Чужая невеста - Волчок Ирина (читать хорошую книгу полностью TXT) 📗
Утром он встал вялый и скучный, но спокойный. Неторопливо умылся, побрился, оделся, сошел вниз, в кухню, машинально съел все, что положила на его тарелку мать, потом опять поднялся в свою комнату, вынул из стола все нужные документы, сложил в дипломат, вышел из дому и сел в свою «Ниву», даже не заглянув под капот, даже не попинав по обыкновению колеса. Все было немножко как во сне. В скучном, длинном, бессюжетном сне, в котором видишь себя будто со стороны, и сам себе подсказываешь, что дальше надо делать.
— Ты далеко? — окликнула его мать из окна кухни. Тоже, вроде, без интереса. Положенная в этом месте сна реплика.
— В Курск смотаться надо.
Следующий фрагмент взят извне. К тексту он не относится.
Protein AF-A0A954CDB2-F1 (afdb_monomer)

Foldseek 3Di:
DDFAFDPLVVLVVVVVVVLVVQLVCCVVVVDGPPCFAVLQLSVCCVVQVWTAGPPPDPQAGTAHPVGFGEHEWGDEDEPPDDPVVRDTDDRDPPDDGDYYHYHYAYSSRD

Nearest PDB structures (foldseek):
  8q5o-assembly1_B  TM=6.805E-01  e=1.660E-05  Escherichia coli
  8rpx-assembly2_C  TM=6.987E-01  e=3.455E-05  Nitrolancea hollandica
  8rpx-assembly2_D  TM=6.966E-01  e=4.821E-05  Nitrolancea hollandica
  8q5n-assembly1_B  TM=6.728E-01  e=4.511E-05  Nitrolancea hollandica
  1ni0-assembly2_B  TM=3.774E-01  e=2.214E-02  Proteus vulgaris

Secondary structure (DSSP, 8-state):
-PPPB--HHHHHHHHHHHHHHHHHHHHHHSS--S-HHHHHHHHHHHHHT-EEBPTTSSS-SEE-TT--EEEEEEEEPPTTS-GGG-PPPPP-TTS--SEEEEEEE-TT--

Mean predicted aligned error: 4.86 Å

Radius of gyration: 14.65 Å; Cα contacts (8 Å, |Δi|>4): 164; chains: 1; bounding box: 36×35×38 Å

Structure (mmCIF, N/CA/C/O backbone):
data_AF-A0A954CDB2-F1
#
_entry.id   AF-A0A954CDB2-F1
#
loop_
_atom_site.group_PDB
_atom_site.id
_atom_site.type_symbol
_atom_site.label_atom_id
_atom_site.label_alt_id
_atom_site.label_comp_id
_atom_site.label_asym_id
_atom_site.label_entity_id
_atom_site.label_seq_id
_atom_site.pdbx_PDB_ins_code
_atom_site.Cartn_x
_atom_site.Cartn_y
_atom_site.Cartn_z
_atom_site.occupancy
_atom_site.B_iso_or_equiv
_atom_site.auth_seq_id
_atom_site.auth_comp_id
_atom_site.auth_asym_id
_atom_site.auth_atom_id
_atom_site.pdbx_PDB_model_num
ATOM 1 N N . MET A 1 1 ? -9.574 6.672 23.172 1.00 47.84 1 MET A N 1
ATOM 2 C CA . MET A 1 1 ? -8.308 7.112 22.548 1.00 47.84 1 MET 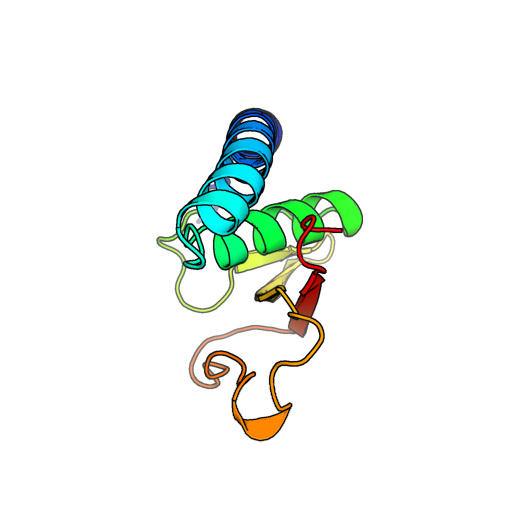A CA 1
ATOM 3 C C . MET A 1 1 ? -8.579 7.263 21.064 1.00 47.84 1 MET A C 1
ATOM 5 O O . MET A 1 1 ? -9.069 6.314 20.475 1.00 47.84 1 MET A O 1
ATOM 9 N N . THR A 1 2 ? -8.377 8.444 20.486 1.00 61.59 2 THR A N 1
ATOM 10 C CA . THR A 1 2 ? -8.468 8.646 19.032 1.00 61.59 2 THR A CA 1
ATOM 11 C C . THR A 1 2 ? -7.229 8.041 18.384 1.00 61.59 2 THR A C 1
ATOM 13 O O . THR A 1 2 ? -6.115 8.444 18.714 1.00 61.59 2 THR A O 1
ATOM 16 N N . GLU A 1 3 ? -7.406 7.045 17.523 1.00 69.50 3 GLU A N 1
ATOM 17 C CA . GLU A 1 3 ? -6.301 6.444 16.772 1.00 69.50 3 GLU A CA 1
ATOM 18 C C . GLU A 1 3 ? -5.727 7.448 15.769 1.00 69.50 3 GLU A C 1
ATOM 20 O O . GLU A 1 3 ? -6.475 8.193 15.132 1.00 69.50 3 GLU A O 1
ATOM 25 N N . ALA A 1 4 ? -4.400 7.472 15.645 1.00 79.69 4 ALA A N 1
ATOM 26 C CA . ALA A 1 4 ? -3.709 8.339 14.702 1.00 79.69 4 ALA A CA 1
ATOM 27 C C . ALA A 1 4 ? -3.939 7.863 13.260 1.00 79.69 4 ALA A C 1
ATOM 29 O O . ALA A 1 4 ? -3.938 6.662 12.977 1.00 79.69 4 ALA A O 1
ATOM 30 N N . THR A 1 5 ? -4.152 8.817 12.356 1.00 83.00 5 THR A N 1
ATOM 31 C CA . THR A 1 5 ? -4.564 8.566 10.971 1.00 83.00 5 THR A CA 1
ATOM 32 C C . THR A 1 5 ? -3.560 9.127 9.987 1.00 83.00 5 THR A C 1
ATOM 34 O O . THR A 1 5 ? -3.004 10.203 10.204 1.00 83.00 5 THR A O 1
ATOM 37 N N . VAL A 1 6 ? -3.401 8.443 8.862 1.00 87.25 6 VAL A N 1
ATOM 38 C CA . VAL A 1 6 ? -2.501 8.863 7.785 1.00 87.25 6 VAL A CA 1
ATOM 39 C C . VAL A 1 6 ? -3.130 9.995 6.956 1.00 87.25 6 VAL A C 1
ATOM 41 O O . VAL A 1 6 ? -4.311 9.932 6.615 1.00 87.25 6 VAL A O 1
ATOM 44 N N . ASP A 1 7 ? -2.341 11.009 6.569 1.00 93.31 7 ASP A N 1
ATOM 45 C CA . ASP A 1 7 ? -2.731 11.955 5.508 1.00 93.31 7 ASP A CA 1
ATOM 46 C C . ASP A 1 7 ? -2.729 11.226 4.157 1.00 93.31 7 ASP A C 1
ATOM 48 O O . ASP A 1 7 ? -1.711 11.137 3.461 1.00 93.31 7 ASP A O 1
ATOM 52 N N . LEU A 1 8 ? -3.896 10.686 3.802 1.00 93.50 8 LEU A N 1
ATOM 53 C CA . LEU A 1 8 ? -4.091 9.884 2.599 1.00 93.50 8 LEU A CA 1
ATOM 54 C C . LEU A 1 8 ? -3.744 10.652 1.317 1.00 93.50 8 LEU A C 1
ATOM 56 O O . LEU A 1 8 ? -3.281 10.046 0.352 1.00 93.50 8 LEU A O 1
ATOM 60 N N . ARG A 1 9 ? -3.929 11.980 1.293 1.00 95.12 9 ARG A N 1
ATOM 61 C CA . ARG A 1 9 ? -3.617 12.791 0.111 1.00 95.12 9 ARG A CA 1
ATOM 62 C C . ARG A 1 9 ? -2.113 12.832 -0.104 1.00 95.12 9 ARG A C 1
ATOM 64 O O . ARG A 1 9 ? -1.643 12.486 -1.187 1.00 95.12 9 ARG A O 1
ATOM 71 N N . ARG A 1 10 ? -1.354 13.225 0.923 1.00 96.25 10 ARG A N 1
ATOM 72 C CA . ARG A 1 10 ? 0.102 13.347 0.795 1.00 96.25 10 ARG A CA 1
ATOM 73 C C . ARG A 1 10 ? 0.773 11.992 0.584 1.00 96.25 10 ARG A C 1
ATOM 75 O O . ARG A 1 10 ? 1.687 11.887 -0.230 1.00 96.25 10 ARG A O 1
ATOM 82 N N . VAL A 1 11 ? 0.322 10.957 1.290 1.00 95.19 11 VAL A N 1
ATOM 83 C CA . VAL A 1 11 ? 0.842 9.597 1.098 1.00 95.19 11 VAL A CA 1
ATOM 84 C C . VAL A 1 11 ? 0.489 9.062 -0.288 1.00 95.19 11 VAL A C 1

По делу, — подал положенную реплику Алексей. Что там еще надо сказать? А, да… — К обеду, наверное, вернусь.
Сейчас мать скажет, чтобы он почитать что-нибудь привез.
— Почитать что-нибудь привези, — сказала мать. — Только не историческое. И не Чейза.
…Алексей вернулся в Колосово через три часа, зашел в дом, вывалил на кухонный стол стопку книг в ярких глянцевых обложках, и пошел к Лисковым спокойным размеренным шагом, слегка помахивая своим парадным «дипломатом» и насвистывая страстно ненавидимую им песенку «Бухгалтер, милый мой бухгалтер»…
Ксюшкины бабушка и дедушка пили чай на веранде своего нового дома. И самовар был новый, кто-то из гостей подарил. И чайный сервиз был новый, его сам Алексей на прошлой неделе привез. Идиллия. Ксюшка, наверное, уже уехала со своими новыми друзьями в свою новую жизнь.
— Здравствуй, Алешенька, — сказала тетя Катя, поднимаясь ему навстречу с сияющими Ксюшкиными глазами и теплой Ксюшкиной улыбкой. — Где же ты был? Все уже уехали. Садись с нами чайку попить.
— Спасибо, тетя Катя, мне некогда, — очень вежливо сказал Алексей и с трудом улыбнулся, чувствуя, как холодеет внутри. — Уехали? Жаль. Мне надо было Оксане кое-что отдать.
— Ксюшка вишню обирает, — сказала тетя Катя, успокаивающим тоном. — Ксюшка осталась, куда ж ей ехать… Позвать, что ли?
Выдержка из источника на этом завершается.